Dataset entries:
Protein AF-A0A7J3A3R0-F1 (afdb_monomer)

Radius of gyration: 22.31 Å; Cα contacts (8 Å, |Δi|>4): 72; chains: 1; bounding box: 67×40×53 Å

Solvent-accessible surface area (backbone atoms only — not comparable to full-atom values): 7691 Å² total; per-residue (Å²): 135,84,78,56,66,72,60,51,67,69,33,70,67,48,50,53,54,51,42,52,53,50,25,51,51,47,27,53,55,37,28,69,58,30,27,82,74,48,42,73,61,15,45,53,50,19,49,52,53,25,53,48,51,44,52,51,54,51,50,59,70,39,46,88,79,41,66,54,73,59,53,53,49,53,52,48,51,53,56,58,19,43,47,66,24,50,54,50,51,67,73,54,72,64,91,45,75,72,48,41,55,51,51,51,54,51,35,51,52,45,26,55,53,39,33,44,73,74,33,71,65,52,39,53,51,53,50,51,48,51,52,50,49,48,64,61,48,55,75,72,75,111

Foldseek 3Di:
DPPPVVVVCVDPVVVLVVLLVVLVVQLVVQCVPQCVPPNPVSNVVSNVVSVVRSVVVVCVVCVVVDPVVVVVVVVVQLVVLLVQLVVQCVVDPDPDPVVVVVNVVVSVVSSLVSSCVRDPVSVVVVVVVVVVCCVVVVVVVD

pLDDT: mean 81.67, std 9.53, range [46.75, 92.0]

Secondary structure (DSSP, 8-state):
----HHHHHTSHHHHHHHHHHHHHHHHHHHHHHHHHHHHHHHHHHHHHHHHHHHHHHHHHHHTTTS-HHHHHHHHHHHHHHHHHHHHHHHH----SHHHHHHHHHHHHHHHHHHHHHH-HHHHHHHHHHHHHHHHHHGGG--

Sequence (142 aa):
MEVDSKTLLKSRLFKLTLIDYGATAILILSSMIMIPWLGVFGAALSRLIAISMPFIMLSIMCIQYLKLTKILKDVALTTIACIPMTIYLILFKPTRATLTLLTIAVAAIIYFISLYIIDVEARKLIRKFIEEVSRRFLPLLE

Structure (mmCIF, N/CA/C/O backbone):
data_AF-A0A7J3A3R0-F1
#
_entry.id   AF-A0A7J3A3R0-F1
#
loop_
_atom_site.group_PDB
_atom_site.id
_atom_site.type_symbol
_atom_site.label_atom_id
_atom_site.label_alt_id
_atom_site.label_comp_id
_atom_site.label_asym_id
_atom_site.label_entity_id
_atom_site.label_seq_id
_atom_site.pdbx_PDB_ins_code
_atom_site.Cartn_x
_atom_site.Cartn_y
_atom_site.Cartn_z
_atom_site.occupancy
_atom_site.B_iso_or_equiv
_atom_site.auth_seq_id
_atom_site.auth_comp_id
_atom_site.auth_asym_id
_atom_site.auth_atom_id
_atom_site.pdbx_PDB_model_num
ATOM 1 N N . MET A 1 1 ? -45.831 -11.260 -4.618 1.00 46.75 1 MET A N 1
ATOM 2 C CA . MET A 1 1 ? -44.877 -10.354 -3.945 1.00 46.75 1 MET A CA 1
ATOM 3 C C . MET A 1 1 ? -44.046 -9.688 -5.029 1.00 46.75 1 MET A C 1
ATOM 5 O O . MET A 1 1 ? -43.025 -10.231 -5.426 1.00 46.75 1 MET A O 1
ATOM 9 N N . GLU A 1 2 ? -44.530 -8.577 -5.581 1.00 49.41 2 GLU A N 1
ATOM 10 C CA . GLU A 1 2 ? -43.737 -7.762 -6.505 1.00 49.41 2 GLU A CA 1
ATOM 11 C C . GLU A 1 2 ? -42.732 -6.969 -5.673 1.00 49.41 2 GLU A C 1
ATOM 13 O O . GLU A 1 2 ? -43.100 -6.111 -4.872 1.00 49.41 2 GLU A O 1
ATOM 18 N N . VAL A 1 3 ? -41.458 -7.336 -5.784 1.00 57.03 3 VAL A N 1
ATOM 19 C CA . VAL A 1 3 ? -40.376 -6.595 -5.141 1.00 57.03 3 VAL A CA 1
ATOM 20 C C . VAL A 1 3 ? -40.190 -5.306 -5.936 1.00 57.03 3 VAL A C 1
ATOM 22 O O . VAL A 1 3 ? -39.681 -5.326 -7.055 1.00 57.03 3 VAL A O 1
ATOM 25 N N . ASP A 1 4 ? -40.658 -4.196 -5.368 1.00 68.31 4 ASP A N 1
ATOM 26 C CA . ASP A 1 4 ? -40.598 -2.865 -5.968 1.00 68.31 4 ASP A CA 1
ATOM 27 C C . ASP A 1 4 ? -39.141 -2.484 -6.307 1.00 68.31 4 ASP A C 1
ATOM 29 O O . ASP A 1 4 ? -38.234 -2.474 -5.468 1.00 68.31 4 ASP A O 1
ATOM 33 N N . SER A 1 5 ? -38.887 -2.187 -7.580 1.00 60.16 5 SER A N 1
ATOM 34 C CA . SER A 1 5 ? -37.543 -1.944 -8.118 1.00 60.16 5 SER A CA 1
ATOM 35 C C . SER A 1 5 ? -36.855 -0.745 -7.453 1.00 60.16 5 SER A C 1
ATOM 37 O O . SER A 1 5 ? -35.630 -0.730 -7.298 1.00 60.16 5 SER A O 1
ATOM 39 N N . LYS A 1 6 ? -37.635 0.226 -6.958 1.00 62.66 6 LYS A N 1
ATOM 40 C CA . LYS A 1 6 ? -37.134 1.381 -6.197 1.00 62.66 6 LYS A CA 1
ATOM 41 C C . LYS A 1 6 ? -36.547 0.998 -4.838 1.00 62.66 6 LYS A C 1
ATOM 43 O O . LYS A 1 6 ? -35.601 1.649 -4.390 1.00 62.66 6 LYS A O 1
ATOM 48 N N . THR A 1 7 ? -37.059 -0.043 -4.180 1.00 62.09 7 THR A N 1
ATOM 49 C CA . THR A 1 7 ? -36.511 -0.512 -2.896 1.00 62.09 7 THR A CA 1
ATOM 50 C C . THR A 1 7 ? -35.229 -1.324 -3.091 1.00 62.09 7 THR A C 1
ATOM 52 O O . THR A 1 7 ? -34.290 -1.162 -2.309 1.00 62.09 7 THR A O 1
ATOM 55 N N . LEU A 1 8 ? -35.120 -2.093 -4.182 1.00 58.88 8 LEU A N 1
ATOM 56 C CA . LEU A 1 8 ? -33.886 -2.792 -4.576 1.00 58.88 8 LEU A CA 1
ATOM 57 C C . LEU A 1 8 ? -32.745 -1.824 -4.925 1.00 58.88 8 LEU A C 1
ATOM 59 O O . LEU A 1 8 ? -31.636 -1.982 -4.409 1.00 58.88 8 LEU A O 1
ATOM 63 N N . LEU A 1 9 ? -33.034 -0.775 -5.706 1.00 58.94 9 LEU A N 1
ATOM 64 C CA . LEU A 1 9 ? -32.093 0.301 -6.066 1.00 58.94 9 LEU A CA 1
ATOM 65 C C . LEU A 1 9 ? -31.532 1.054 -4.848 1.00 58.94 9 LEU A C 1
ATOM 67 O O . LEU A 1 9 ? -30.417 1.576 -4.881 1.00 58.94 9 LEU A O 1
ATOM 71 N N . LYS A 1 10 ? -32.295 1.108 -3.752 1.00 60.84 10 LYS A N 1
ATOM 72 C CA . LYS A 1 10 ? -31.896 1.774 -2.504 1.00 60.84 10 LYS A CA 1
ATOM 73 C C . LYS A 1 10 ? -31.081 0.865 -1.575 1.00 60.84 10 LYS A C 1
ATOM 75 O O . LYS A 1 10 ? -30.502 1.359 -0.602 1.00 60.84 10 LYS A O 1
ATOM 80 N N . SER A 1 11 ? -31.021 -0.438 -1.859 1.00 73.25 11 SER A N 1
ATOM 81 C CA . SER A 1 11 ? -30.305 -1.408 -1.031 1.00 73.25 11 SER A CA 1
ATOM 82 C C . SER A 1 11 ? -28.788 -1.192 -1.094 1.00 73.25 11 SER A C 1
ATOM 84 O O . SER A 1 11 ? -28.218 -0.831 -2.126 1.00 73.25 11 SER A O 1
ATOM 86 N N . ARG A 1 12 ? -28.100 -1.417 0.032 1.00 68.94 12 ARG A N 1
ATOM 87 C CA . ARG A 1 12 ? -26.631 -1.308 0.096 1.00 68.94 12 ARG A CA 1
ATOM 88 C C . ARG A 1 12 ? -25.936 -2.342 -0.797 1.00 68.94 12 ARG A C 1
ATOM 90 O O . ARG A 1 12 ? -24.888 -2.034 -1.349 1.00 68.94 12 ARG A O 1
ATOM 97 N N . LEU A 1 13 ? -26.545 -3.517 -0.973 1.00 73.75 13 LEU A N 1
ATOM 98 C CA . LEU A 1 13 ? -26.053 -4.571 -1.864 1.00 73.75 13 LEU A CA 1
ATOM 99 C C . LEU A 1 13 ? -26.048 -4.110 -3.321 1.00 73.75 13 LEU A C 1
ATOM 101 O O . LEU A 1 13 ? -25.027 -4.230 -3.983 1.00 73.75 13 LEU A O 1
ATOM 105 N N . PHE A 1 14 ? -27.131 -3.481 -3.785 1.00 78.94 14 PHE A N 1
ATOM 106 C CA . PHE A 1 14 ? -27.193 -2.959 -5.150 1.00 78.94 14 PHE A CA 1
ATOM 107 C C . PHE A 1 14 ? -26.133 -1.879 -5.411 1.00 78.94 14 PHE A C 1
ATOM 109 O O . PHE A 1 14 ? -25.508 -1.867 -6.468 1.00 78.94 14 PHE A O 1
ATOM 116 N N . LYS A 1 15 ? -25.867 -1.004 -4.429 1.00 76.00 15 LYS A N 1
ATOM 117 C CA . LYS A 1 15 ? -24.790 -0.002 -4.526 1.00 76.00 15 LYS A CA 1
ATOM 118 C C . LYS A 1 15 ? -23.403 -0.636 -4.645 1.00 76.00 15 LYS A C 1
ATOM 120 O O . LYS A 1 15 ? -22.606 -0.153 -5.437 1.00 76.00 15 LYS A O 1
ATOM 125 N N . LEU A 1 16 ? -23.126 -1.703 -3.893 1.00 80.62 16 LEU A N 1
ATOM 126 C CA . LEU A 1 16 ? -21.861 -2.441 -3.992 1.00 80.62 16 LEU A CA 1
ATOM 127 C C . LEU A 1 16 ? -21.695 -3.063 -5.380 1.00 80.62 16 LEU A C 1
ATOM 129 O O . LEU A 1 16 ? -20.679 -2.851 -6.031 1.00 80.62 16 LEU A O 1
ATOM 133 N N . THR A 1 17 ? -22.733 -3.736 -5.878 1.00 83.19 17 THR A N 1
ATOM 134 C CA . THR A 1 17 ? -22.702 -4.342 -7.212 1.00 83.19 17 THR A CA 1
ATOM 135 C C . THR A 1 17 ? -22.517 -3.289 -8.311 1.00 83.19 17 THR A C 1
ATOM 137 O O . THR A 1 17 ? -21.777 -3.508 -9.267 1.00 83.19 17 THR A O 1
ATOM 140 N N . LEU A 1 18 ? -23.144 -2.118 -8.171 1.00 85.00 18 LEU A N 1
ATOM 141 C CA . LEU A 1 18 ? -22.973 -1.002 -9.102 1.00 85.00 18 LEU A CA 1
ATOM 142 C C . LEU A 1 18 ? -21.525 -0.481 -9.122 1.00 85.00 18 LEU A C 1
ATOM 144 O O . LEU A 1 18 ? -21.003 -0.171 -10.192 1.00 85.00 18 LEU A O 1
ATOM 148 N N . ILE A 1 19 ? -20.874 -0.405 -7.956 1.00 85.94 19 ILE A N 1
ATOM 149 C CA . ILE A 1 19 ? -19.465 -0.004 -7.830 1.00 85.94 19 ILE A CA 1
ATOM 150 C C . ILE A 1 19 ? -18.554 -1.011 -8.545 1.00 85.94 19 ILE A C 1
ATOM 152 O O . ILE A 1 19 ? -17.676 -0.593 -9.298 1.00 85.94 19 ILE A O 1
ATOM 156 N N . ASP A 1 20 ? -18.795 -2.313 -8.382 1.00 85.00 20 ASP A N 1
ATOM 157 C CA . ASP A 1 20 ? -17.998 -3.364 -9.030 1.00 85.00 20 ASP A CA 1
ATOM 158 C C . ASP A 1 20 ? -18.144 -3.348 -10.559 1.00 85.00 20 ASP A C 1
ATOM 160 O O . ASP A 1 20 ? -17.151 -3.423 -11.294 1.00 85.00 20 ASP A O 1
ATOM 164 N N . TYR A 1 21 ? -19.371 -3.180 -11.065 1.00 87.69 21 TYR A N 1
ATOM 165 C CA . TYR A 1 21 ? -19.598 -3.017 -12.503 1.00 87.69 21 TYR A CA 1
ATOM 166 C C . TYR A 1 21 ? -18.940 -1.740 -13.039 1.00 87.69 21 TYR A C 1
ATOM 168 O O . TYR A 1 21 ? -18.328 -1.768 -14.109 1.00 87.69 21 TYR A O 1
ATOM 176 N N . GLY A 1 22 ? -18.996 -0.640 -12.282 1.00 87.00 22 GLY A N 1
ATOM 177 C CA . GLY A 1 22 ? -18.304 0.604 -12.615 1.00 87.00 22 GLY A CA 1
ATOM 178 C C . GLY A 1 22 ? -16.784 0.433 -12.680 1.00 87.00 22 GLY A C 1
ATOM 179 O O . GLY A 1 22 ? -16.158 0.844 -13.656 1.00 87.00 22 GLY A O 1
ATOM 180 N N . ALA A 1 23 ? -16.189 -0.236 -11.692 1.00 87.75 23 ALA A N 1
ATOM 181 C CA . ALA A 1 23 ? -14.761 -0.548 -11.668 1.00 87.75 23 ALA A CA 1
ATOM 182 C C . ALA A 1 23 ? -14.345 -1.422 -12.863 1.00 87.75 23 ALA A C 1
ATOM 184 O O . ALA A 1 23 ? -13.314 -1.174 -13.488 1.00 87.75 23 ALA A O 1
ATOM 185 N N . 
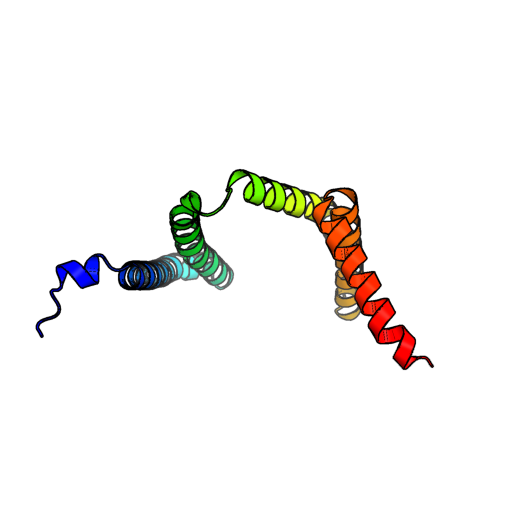THR A 1 24 ? -15.181 -2.393 -13.236 1.00 88.44 24 THR A N 1
ATOM 186 C CA . THR A 1 24 ? -14.953 -3.255 -14.405 1.00 88.44 24 THR A CA 1
ATOM 187 C C . THR A 1 24 ? -15.001 -2.461 -15.711 1.00 88.44 24 THR A C 1
ATOM 189 O O . THR A 1 24 ? -14.138 -2.632 -16.571 1.00 88.44 24 THR A O 1
ATOM 192 N N . ALA A 1 25 ? -15.953 -1.538 -15.857 1.00 90.62 25 ALA A N 1
ATOM 193 C CA . ALA A 1 25 ? -16.019 -0.660 -17.022 1.00 90.62 25 ALA A CA 1
ATOM 194 C C . ALA A 1 25 ? -14.779 0.246 -17.125 1.00 90.62 25 ALA A C 1
ATOM 196 O O . ALA A 1 25 ? -14.182 0.358 -18.198 1.00 90.62 25 ALA A O 1
ATOM 197 N N . ILE A 1 26 ? -14.343 0.831 -16.003 1.00 90.38 26 ILE A N 1
ATOM 198 C CA . ILE A 1 26 ? -13.118 1.643 -15.924 1.00 90.38 26 ILE A CA 1
ATOM 199 C C . ILE A 1 26 ? -11.892 0.811 -16.298 1.00 90.38 26 ILE A C 1
ATOM 201 O O . ILE A 1 26 ? -11.036 1.293 -17.038 1.00 90.38 26 ILE A O 1
ATOM 205 N N . LEU A 1 27 ? -11.812 -0.441 -15.838 1.00 91.25 27 LEU A N 1
ATOM 206 C CA . LEU A 1 27 ? -10.727 -1.350 -16.192 1.00 91.25 27 LEU A CA 1
ATOM 207 C C . LEU A 1 27 ? -10.648 -1.564 -17.703 1.00 91.25 27 LEU A C 1
ATOM 209 O O . LEU A 1 27 ? -9.560 -1.460 -18.267 1.00 91.25 27 LEU A O 1
ATOM 213 N N . ILE A 1 28 ? -11.781 -1.850 -18.349 1.00 91.12 28 ILE A N 1
ATOM 214 C CA . ILE A 1 28 ? -11.851 -2.100 -19.794 1.00 91.12 28 ILE A CA 1
ATOM 215 C C . ILE A 1 28 ? -11.435 -0.842 -20.562 1.00 91.12 28 ILE A C 1
ATOM 217 O O . ILE A 1 28 ? -10.520 -0.904 -21.381 1.00 91.12 28 ILE A O 1
ATOM 221 N N . LEU A 1 29 ? -12.038 0.308 -20.245 1.00 92.00 29 LEU A N 1
ATOM 222 C CA . LEU A 1 29 ? -11.728 1.594 -20.880 1.00 92.00 29 LEU A CA 1
ATOM 223 C C . LEU A 1 29 ? -10.256 1.982 -20.704 1.00 92.00 29 LEU A C 1
ATOM 225 O O . LEU A 1 29 ? -9.574 2.307 -21.673 1.00 92.00 29 LEU A O 1
ATOM 229 N N . SER A 1 30 ? -9.745 1.909 -19.473 1.00 87.75 30 SER A N 1
ATOM 230 C CA . SER A 1 30 ? -8.353 2.240 -19.170 1.00 87.75 30 SER A CA 1
ATOM 231 C C . SER A 1 30 ? -7.390 1.289 -19.877 1.00 87.75 30 SER A C 1
ATOM 233 O O . SER A 1 30 ? -6.393 1.745 -20.430 1.00 87.75 30 SER A O 1
ATOM 235 N N . SER A 1 31 ? -7.709 -0.006 -19.931 1.00 89.25 31 SER A N 1
ATOM 236 C CA . SER A 1 31 ? -6.884 -1.006 -20.614 1.00 89.25 31 SER A CA 1
ATOM 237 C C . SER A 1 31 ? -6.839 -0.768 -22.123 1.00 89.25 31 SER A C 1
ATOM 239 O O . SER A 1 31 ? -5.761 -0.823 -22.709 1.00 89.25 31 SER A O 1
ATOM 241 N N . MET A 1 32 ? -7.971 -0.438 -22.758 1.00 91.25 32 MET A N 1
ATOM 242 C CA . MET A 1 32 ? -8.009 -0.126 -24.193 1.00 91.25 32 MET A CA 1
ATOM 243 C C . MET A 1 32 ? -7.148 1.088 -24.560 1.00 91.25 32 MET A C 1
ATOM 245 O O . MET A 1 32 ? -6.615 1.131 -25.663 1.00 91.25 32 MET A O 1
ATOM 249 N N . ILE A 1 33 ? -6.985 2.052 -23.649 1.00 90.75 33 ILE A N 1
ATOM 250 C CA . ILE A 1 33 ? -6.185 3.262 -23.886 1.00 90.75 33 ILE A CA 1
ATOM 251 C C . ILE A 1 33 ? -4.711 3.043 -23.515 1.00 90.75 33 ILE A C 1
ATOM 253 O O . ILE A 1 33 ? -3.816 3.385 -24.286 1.00 90.75 33 ILE A O 1
ATOM 257 N N . MET A 1 34 ? -4.436 2.477 -22.337 1.00 89.31 34 MET A N 1
ATOM 258 C CA . MET A 1 34 ? -3.077 2.397 -21.791 1.00 89.31 34 MET A CA 1
ATOM 259 C C . MET A 1 34 ? -2.268 1.228 -22.349 1.00 89.31 34 MET A C 1
ATOM 261 O O . MET A 1 34 ? -1.050 1.355 -22.455 1.00 89.31 34 MET A O 1
ATOM 265 N N . ILE A 1 35 ? -2.891 0.102 -22.719 1.00 90.12 35 ILE A N 1
ATOM 266 C CA . ILE A 1 35 ? -2.155 -1.050 -23.267 1.00 90.12 35 ILE A CA 1
ATOM 267 C C . ILE A 1 35 ? -1.491 -0.706 -24.610 1.00 90.12 35 ILE A C 1
ATOM 269 O O . ILE A 1 35 ? -0.307 -1.006 -24.753 1.00 90.12 35 ILE A O 1
ATOM 273 N N . PRO A 1 36 ? -2.156 -0.034 -25.570 1.00 89.25 36 PRO A N 1
ATOM 274 C CA . PRO A 1 36 ? -1.497 0.366 -26.814 1.00 89.25 36 PRO A CA 1
ATOM 275 C C . PRO A 1 36 ? -0.331 1.344 -26.615 1.00 89.25 36 PRO A C 1
ATOM 277 O O . PRO A 1 36 ? 0.616 1.320 -27.392 1.00 89.25 36 PRO A O 1
ATOM 280 N N . TRP A 1 37 ? -0.383 2.190 -25.580 1.00 89.75 37 TRP A N 1
ATOM 281 C CA . TRP A 1 37 ? 0.638 3.215 -25.324 1.00 89.75 37 TRP A CA 1
ATOM 282 C C . TRP A 1 37 ? 1.821 2.712 -24.489 1.00 89.75 37 TRP A C 1
ATOM 284 O O . TRP A 1 37 ? 2.959 3.102 -24.729 1.00 89.75 37 TRP A O 1
ATOM 294 N N . LEU A 1 38 ? 1.560 1.877 -23.481 1.00 88.75 38 LEU A N 1
ATOM 295 C CA . LEU A 1 38 ? 2.527 1.493 -22.442 1.00 88.75 38 LEU A CA 1
ATOM 296 C C . LEU A 1 38 ? 2.710 -0.031 -22.325 1.00 88.75 38 LEU A C 1
ATOM 298 O O . LEU A 1 38 ? 3.413 -0.510 -21.431 1.00 88.75 38 LEU A O 1
ATOM 302 N N . GLY A 1 39 ? 2.059 -0.816 -23.187 1.00 89.06 39 GLY A N 1
ATOM 303 C CA . GLY A 1 39 ? 2.142 -2.275 -23.203 1.00 89.06 39 GLY A CA 1
ATOM 304 C C . GLY A 1 39 ? 1.728 -2.910 -21.873 1.00 89.06 39 GLY A C 1
ATOM 305 O O . GLY A 1 39 ? 0.689 -2.589 -21.290 1.00 89.06 39 GLY A O 1
ATOM 306 N N . VAL A 1 40 ? 2.571 -3.814 -21.366 1.00 88.12 40 VAL A N 1
ATOM 307 C CA . VAL A 1 40 ? 2.342 -4.549 -20.105 1.00 88.12 40 VAL A CA 1
ATOM 308 C C . VAL A 1 40 ? 2.282 -3.611 -18.895 1.00 88.12 40 VAL A C 1
ATOM 310 O O . VAL A 1 40 ? 1.498 -3.840 -17.973 1.00 88.12 40 VAL A O 1
ATOM 313 N N . PHE A 1 41 ? 3.061 -2.526 -18.902 1.00 86.56 41 PHE A N 1
ATOM 314 C CA . PHE A 1 41 ? 3.016 -1.527 -17.834 1.00 86.56 41 PHE A CA 1
ATOM 315 C C . PHE A 1 41 ? 1.678 -0.777 -17.830 1.00 86.56 41 PHE A C 1
ATOM 317 O O . PHE A 1 41 ? 1.107 -0.527 -16.769 1.00 86.56 41 PHE A O 1
ATOM 324 N N . GLY A 1 42 ? 1.130 -0.512 -19.020 1.00 86.12 42 GLY A N 1
ATOM 325 C CA . GLY A 1 42 ? -0.217 0.025 -19.193 1.00 86.12 42 GLY A CA 1
ATOM 326 C C . GLY A 1 42 ? -1.282 -0.871 -18.568 1.00 86.12 42 GLY A C 1
ATOM 327 O O . GLY A 1 42 ? -2.108 -0.387 -17.803 1.00 86.12 42 GLY A O 1
ATOM 328 N N . ALA A 1 43 ? -1.206 -2.187 -18.788 1.00 86.31 43 ALA A N 1
ATOM 329 C CA . ALA A 1 43 ? -2.132 -3.141 -18.171 1.00 86.31 43 ALA A CA 1
ATOM 330 C C . ALA A 1 43 ? -2.068 -3.128 -16.629 1.00 86.31 43 ALA A C 1
ATOM 332 O O . ALA A 1 43 ? -3.099 -3.216 -15.957 1.00 86.31 43 ALA A O 1
ATOM 333 N N . ALA A 1 44 ? -0.866 -3.014 -16.055 1.00 89.31 44 ALA A N 1
ATOM 334 C CA . ALA A 1 44 ? -0.687 -2.924 -14.606 1.00 89.31 44 ALA A CA 1
ATOM 335 C C . ALA A 1 44 ? -1.272 -1.620 -14.036 1.00 89.31 44 ALA A C 1
ATOM 337 O O . ALA A 1 44 ? -1.984 -1.654 -13.031 1.00 89.31 44 ALA A O 1
ATOM 338 N N . LEU A 1 45 ? -1.035 -0.487 -14.706 1.00 88.69 45 LEU A N 1
ATOM 339 C CA . LEU A 1 45 ? -1.596 0.808 -14.320 1.00 88.69 45 LEU A CA 1
ATOM 340 C C . LEU A 1 45 ? -3.123 0.832 -14.413 1.00 88.69 45 LEU A C 1
ATOM 342 O O . LEU A 1 45 ? -3.777 1.290 -13.479 1.00 88.69 45 LEU A O 1
ATOM 346 N N . SER A 1 46 ? -3.705 0.284 -15.479 1.00 89.19 46 SER A N 1
ATOM 347 C CA . SER A 1 46 ? -5.160 0.201 -15.627 1.00 89.19 46 SER A CA 1
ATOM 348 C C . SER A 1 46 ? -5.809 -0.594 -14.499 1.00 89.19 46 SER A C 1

> **INSTRUCTIONS FOR THE TASK**
Output only an exact transcription of the lines above from the one with "ATOM 59 O O" up to and including the one with "ATOM 86 N N".

> **RESULT FOR THIS TASK**
ATOM 59 O O . LEU A 1 8 ? -31.636 -1.982 -4.409 1.00 58.88 8 LEU A O 1
ATOM 63 N N . LEU A 1 9 ? -33.034 -0.775 -5.706 1.00 58.94 9 LEU A N 1
ATOM 64 C CA . LEU A 1 9 ? -32.093 0.301 -6.066 1.00 58.94 9 LEU A CA 1
ATOM 65 C C . LEU A 1 9 ? -31.532 1.054 -4.848 1.00 58.94 9 LEU A C 1
ATOM 67 O O . LEU A 1 9 ? -30.417 1.576 -4.881 1.00 58.94 9 LEU A O 1
ATOM 71 N N . LYS A 1 10 ? -32.295 1.108 -3.752 1.00 60.84 10 LYS A N 1
ATOM 72 C CA . LYS A 1 10 ? -31.896 1.774 -2.504 1.00 60.84 10 LYS A CA 1
ATOM 73 C C . LYS A 1 10 ? -31.081 0.865 -1.575 1.00 60.84 10 LYS A C 1
ATOM 75 O O . LYS A 1 10 ? -30.502 1.359 -0.602 1.00 60.84 10 LYS A O 1
ATOM 80 N N . SER A 1 11 ? -31.021 -0.438 -1.859 1.00 73.25 11 SER A N 1
ATOM 81 C CA . SER A 1 11 ? -30.305 -1.408 -1.031 1.00 73.25 11 SER A CA 1
ATOM 82 C C . SER A 1 11 ? -28.788 -1.192 -1.094 1.00 73.25 11 SER A C 1
ATOM 84 O O . SER A 1 11 ? -28.218 -0.831 -2.126 1.00 73.25 11 SER A O 1
ATOM 86 N N . ARG A 1 12 ? -28.100 -1.417 0.032 1.00 68.94 12 ARG A N 1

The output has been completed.